深みのあるイエローボディと赤いシートが絶妙なカラーバランスを演出。ショートスクリーンやレトロなハブブラシもポイントで、エンジンはダックス70用へ換装されている。

「もしもホンダ・フランスが開発していたら?」

テーマは「もしもホンダ・フランスが開発していたら?」。1960年代後半の“行燈カブ”を、フレンチポップな雰囲気へと仕上げている。

まずC100用のフロント周りやリヤフェンダーを移植し、ニュートップ製フロントフェンダー、ガンズガレージ製リムカバー、ダンロップ製ブロックタイヤなどを組み合わせて個性的にアレンジ。深みのあるイエローのボディと赤いシートの組み合わせも絶妙で、庶民的なカブに上品な華やかさを与えている。

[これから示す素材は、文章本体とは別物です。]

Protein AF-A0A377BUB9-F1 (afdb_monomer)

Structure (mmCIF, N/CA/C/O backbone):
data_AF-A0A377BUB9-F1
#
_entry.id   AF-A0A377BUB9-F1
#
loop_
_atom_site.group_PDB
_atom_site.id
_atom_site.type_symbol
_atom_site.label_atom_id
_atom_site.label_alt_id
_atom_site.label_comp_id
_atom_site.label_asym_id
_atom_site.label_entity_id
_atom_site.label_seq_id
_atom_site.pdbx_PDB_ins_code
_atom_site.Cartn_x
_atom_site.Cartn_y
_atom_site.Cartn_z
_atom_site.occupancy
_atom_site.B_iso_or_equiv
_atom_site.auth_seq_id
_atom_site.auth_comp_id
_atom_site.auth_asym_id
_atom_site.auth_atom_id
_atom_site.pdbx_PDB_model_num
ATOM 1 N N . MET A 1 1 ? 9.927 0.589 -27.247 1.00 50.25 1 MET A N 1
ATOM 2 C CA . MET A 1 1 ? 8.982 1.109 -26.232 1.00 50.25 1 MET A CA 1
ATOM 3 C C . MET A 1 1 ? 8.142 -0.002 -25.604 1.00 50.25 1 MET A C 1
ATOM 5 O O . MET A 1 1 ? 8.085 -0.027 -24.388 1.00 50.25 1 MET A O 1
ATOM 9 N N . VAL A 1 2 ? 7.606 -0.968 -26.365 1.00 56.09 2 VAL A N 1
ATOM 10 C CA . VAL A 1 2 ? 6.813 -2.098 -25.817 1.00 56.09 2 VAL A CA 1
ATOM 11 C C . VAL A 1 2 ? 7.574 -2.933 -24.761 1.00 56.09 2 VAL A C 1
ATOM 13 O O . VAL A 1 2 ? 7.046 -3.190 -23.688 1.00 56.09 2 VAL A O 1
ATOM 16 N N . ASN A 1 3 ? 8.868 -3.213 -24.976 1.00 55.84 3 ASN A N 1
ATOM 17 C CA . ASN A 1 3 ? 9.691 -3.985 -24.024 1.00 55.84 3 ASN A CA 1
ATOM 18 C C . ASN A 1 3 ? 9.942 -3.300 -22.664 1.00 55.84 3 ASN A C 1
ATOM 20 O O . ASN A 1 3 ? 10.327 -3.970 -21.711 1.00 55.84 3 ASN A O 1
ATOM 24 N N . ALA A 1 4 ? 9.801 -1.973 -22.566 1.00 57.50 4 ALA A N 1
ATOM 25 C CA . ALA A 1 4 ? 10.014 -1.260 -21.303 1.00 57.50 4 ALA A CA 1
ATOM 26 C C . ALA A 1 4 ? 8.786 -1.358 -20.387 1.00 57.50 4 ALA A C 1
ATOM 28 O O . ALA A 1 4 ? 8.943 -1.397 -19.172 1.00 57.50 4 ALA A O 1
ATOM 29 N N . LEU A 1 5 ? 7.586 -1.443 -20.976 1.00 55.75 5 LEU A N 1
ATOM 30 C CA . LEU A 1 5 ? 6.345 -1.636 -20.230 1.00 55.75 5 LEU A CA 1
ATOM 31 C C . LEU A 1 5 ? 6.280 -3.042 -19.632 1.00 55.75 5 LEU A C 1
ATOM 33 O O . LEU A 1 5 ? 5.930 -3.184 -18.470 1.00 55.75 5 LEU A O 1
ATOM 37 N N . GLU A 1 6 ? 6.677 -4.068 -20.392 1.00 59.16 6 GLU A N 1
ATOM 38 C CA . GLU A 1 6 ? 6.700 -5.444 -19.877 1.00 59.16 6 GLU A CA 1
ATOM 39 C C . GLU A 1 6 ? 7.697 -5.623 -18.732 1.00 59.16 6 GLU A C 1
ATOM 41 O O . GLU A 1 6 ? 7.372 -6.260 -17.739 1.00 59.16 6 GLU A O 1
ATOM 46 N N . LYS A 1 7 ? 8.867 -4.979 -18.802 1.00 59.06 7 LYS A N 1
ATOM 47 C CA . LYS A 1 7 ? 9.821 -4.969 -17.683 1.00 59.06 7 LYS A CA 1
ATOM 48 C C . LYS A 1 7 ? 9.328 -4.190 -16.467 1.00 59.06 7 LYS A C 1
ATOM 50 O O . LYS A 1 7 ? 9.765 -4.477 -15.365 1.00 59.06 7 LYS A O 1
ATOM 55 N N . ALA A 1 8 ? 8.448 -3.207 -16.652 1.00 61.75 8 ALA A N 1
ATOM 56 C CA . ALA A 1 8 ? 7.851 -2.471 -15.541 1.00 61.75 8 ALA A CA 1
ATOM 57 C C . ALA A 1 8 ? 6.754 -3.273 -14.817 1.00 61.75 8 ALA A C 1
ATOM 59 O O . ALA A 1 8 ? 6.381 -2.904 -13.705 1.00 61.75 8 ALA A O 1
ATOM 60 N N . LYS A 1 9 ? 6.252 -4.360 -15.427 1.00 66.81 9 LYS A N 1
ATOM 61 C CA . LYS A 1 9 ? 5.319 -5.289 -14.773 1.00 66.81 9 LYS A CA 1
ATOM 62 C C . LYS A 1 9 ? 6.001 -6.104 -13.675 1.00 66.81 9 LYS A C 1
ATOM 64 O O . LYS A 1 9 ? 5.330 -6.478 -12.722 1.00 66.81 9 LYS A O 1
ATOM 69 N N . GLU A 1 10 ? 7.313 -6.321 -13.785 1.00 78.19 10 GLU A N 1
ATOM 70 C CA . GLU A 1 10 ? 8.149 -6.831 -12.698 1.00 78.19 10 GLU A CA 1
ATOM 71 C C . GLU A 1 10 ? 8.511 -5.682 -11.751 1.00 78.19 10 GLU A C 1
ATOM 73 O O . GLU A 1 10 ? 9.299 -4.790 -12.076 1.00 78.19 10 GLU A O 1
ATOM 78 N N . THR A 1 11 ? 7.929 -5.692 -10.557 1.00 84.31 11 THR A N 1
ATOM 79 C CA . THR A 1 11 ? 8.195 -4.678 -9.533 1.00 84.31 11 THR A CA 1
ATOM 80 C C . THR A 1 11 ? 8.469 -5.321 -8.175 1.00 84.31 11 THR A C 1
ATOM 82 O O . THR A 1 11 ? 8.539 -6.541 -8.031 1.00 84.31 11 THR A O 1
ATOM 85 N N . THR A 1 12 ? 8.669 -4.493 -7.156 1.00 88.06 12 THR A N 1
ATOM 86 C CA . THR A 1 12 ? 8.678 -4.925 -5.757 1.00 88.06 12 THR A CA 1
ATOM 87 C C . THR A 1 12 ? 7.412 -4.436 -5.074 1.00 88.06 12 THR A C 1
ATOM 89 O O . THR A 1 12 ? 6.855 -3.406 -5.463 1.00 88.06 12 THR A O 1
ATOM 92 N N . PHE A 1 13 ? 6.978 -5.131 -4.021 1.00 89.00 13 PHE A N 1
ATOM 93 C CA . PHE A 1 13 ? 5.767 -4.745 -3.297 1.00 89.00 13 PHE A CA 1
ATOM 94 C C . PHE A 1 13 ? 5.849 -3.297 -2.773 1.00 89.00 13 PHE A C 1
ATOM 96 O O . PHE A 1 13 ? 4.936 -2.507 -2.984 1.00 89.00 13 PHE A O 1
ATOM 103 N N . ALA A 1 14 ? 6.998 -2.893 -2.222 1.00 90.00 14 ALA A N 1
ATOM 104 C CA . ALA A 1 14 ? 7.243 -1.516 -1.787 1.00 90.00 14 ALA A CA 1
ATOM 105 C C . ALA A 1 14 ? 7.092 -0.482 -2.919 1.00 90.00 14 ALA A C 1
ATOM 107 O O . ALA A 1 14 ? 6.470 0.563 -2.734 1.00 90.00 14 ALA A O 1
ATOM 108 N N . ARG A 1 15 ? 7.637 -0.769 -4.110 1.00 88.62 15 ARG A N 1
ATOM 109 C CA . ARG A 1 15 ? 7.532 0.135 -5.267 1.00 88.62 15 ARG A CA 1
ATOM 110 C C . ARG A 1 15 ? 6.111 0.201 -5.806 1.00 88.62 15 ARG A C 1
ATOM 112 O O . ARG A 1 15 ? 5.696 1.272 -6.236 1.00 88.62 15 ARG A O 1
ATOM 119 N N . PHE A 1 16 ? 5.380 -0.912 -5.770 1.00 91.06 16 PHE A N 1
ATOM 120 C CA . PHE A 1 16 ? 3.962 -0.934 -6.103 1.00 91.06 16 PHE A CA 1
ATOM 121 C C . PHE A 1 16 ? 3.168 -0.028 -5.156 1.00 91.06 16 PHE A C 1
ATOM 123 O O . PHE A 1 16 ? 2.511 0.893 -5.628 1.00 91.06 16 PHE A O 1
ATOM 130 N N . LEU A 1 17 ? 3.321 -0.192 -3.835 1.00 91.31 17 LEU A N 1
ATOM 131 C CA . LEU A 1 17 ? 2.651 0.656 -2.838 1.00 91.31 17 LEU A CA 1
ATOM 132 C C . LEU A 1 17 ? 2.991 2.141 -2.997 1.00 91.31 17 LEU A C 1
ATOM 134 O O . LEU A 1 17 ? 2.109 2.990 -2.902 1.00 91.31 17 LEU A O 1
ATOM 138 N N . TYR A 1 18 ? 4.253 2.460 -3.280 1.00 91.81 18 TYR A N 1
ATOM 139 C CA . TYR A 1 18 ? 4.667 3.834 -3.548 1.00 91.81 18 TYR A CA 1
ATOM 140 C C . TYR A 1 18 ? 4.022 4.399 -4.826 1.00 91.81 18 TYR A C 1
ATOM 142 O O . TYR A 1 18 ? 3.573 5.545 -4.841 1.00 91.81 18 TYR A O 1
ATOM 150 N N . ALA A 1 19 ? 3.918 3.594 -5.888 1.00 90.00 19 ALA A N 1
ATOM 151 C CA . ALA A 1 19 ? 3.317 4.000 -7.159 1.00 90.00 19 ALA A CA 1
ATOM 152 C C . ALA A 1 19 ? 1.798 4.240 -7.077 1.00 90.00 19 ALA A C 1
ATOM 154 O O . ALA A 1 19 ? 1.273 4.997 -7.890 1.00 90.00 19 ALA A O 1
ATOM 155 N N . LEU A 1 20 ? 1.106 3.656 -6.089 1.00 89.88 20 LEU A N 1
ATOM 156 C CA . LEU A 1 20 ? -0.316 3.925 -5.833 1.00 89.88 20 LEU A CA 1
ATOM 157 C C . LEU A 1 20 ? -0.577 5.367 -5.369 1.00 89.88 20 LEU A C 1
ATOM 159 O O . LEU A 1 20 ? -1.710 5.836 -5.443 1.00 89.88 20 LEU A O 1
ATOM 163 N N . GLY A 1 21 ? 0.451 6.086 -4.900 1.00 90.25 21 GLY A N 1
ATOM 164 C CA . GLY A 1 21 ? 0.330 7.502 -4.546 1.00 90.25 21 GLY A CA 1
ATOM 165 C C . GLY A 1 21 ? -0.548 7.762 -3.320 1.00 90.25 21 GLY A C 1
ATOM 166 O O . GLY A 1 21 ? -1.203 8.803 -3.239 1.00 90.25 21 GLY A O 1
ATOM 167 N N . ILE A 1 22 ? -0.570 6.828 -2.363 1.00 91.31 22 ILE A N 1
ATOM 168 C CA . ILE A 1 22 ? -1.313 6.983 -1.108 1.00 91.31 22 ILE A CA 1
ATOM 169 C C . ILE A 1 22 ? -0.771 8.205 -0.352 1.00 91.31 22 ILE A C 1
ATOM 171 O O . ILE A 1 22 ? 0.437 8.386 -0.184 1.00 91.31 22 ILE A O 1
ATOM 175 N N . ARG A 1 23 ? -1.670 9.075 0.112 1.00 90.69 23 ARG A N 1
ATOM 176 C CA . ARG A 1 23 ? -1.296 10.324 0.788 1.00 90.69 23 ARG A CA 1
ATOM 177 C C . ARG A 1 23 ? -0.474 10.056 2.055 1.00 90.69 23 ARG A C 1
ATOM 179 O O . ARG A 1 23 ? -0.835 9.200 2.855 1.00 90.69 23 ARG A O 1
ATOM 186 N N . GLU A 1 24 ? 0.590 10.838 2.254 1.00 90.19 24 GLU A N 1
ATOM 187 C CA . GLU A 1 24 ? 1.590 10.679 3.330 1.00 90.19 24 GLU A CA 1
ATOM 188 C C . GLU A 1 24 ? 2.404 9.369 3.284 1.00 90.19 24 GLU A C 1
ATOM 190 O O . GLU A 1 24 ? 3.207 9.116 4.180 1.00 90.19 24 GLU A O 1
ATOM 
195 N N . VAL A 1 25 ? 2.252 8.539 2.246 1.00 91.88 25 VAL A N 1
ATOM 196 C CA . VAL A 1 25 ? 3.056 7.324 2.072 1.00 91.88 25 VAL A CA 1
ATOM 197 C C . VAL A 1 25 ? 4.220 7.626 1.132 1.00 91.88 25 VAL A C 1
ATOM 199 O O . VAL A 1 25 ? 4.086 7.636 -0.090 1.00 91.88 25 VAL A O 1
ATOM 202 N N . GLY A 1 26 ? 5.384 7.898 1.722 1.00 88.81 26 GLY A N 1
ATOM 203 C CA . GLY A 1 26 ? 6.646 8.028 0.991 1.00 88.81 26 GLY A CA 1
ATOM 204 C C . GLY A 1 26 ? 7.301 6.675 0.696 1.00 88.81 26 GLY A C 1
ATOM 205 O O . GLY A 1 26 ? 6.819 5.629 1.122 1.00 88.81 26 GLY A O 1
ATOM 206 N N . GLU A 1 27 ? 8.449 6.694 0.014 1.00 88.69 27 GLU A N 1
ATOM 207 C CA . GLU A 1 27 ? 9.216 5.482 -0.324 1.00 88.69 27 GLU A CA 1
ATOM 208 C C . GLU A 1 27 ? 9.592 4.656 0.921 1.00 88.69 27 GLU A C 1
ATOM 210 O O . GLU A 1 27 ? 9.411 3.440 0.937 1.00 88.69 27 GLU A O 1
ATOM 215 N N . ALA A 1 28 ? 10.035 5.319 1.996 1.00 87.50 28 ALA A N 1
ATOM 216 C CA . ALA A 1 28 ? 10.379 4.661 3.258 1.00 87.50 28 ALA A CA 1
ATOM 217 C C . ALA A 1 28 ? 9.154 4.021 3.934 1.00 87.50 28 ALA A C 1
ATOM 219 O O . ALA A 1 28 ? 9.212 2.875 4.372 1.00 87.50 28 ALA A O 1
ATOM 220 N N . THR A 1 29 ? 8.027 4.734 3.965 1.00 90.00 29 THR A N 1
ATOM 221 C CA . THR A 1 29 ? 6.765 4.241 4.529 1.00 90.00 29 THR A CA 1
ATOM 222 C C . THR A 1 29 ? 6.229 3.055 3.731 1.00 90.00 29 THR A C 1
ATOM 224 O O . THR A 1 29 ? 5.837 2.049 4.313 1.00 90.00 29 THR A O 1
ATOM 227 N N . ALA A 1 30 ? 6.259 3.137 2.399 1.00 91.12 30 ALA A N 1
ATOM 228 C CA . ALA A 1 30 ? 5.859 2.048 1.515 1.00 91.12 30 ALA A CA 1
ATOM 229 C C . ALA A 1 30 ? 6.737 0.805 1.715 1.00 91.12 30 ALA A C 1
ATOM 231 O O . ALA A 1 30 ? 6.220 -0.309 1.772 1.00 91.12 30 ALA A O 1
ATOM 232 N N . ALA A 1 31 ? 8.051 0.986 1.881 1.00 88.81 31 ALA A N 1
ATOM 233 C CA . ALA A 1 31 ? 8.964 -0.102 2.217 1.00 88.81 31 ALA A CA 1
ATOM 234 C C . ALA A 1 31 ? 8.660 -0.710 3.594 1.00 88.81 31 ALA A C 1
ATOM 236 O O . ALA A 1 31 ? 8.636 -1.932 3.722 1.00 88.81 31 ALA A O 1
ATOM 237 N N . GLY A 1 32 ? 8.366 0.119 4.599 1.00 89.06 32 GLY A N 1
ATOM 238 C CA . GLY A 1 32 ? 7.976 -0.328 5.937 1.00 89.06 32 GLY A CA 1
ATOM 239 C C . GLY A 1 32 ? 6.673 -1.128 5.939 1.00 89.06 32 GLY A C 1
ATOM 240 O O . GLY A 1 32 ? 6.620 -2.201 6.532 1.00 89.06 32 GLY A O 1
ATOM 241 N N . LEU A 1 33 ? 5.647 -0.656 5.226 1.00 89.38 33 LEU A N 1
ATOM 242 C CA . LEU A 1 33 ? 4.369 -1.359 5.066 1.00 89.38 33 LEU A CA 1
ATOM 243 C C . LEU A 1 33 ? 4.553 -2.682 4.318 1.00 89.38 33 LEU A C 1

エンジンはダックス70用へ換装。見た目だけでなく、走りの面でも余裕を持たせた仕様となっている。

当時モノと遊び心で“巴里スタイル”を演出

ガラス製のしましまシフトノブがアクセントに!クラシカルで遊び心のあるジョッキーシフトに仕上げている。

さらに、こだわりのアイテムを随所へ追加して差別化。シフトはジョッキー仕様とし、ガラス製のしましまシフトノブを組み合わせる。

ハンドル周りにはラッパホーンを装着。クラシカルな見た目だけでなく、思わず音を鳴らしたくなるような楽しげな雰囲気を演出する。

フランス国旗やエビスビールの木箱、ラッパホーン、チャイルドシートなど、当時モノを取り入れながら楽しげに演出。リヤに装着されたパリの原付用ナンバープレートは、フレンチブルーミーティングで手に入れたものだという。

ショートスクリーンやレトロなハブブラシも含め、ひとつひとつのパーツが車両のテーマを盛り上げている。単に古いパーツを並べるのではなく、カラーや配置まで含めて“フランスらしさ”を感じさせるのが見事だ。

オーナーは生粋のカブマニア

レッグシールドを留めるバンドに「アカシヤ書店」のロゴを追加してさりげなくPR。同店はオーナーが運営する、車やバイクのカタログ販売店だ。

ノブレス、つまり“気高い”という言葉が似合う装いで、センスは抜群。それもそのはず、オーナーは練馬区でモータースポーツ系の古書を扱う「アカシヤ書店」の店主さんだ。

このスーパーカブ70のほかにも、C65や赤カブなどを所有する生粋のカブマニア。車両の歴史や当時の空気感を理解しているからこそ、古さを押し出すだけではない、軽やかで楽しいカスタムに仕上げられているのだろう。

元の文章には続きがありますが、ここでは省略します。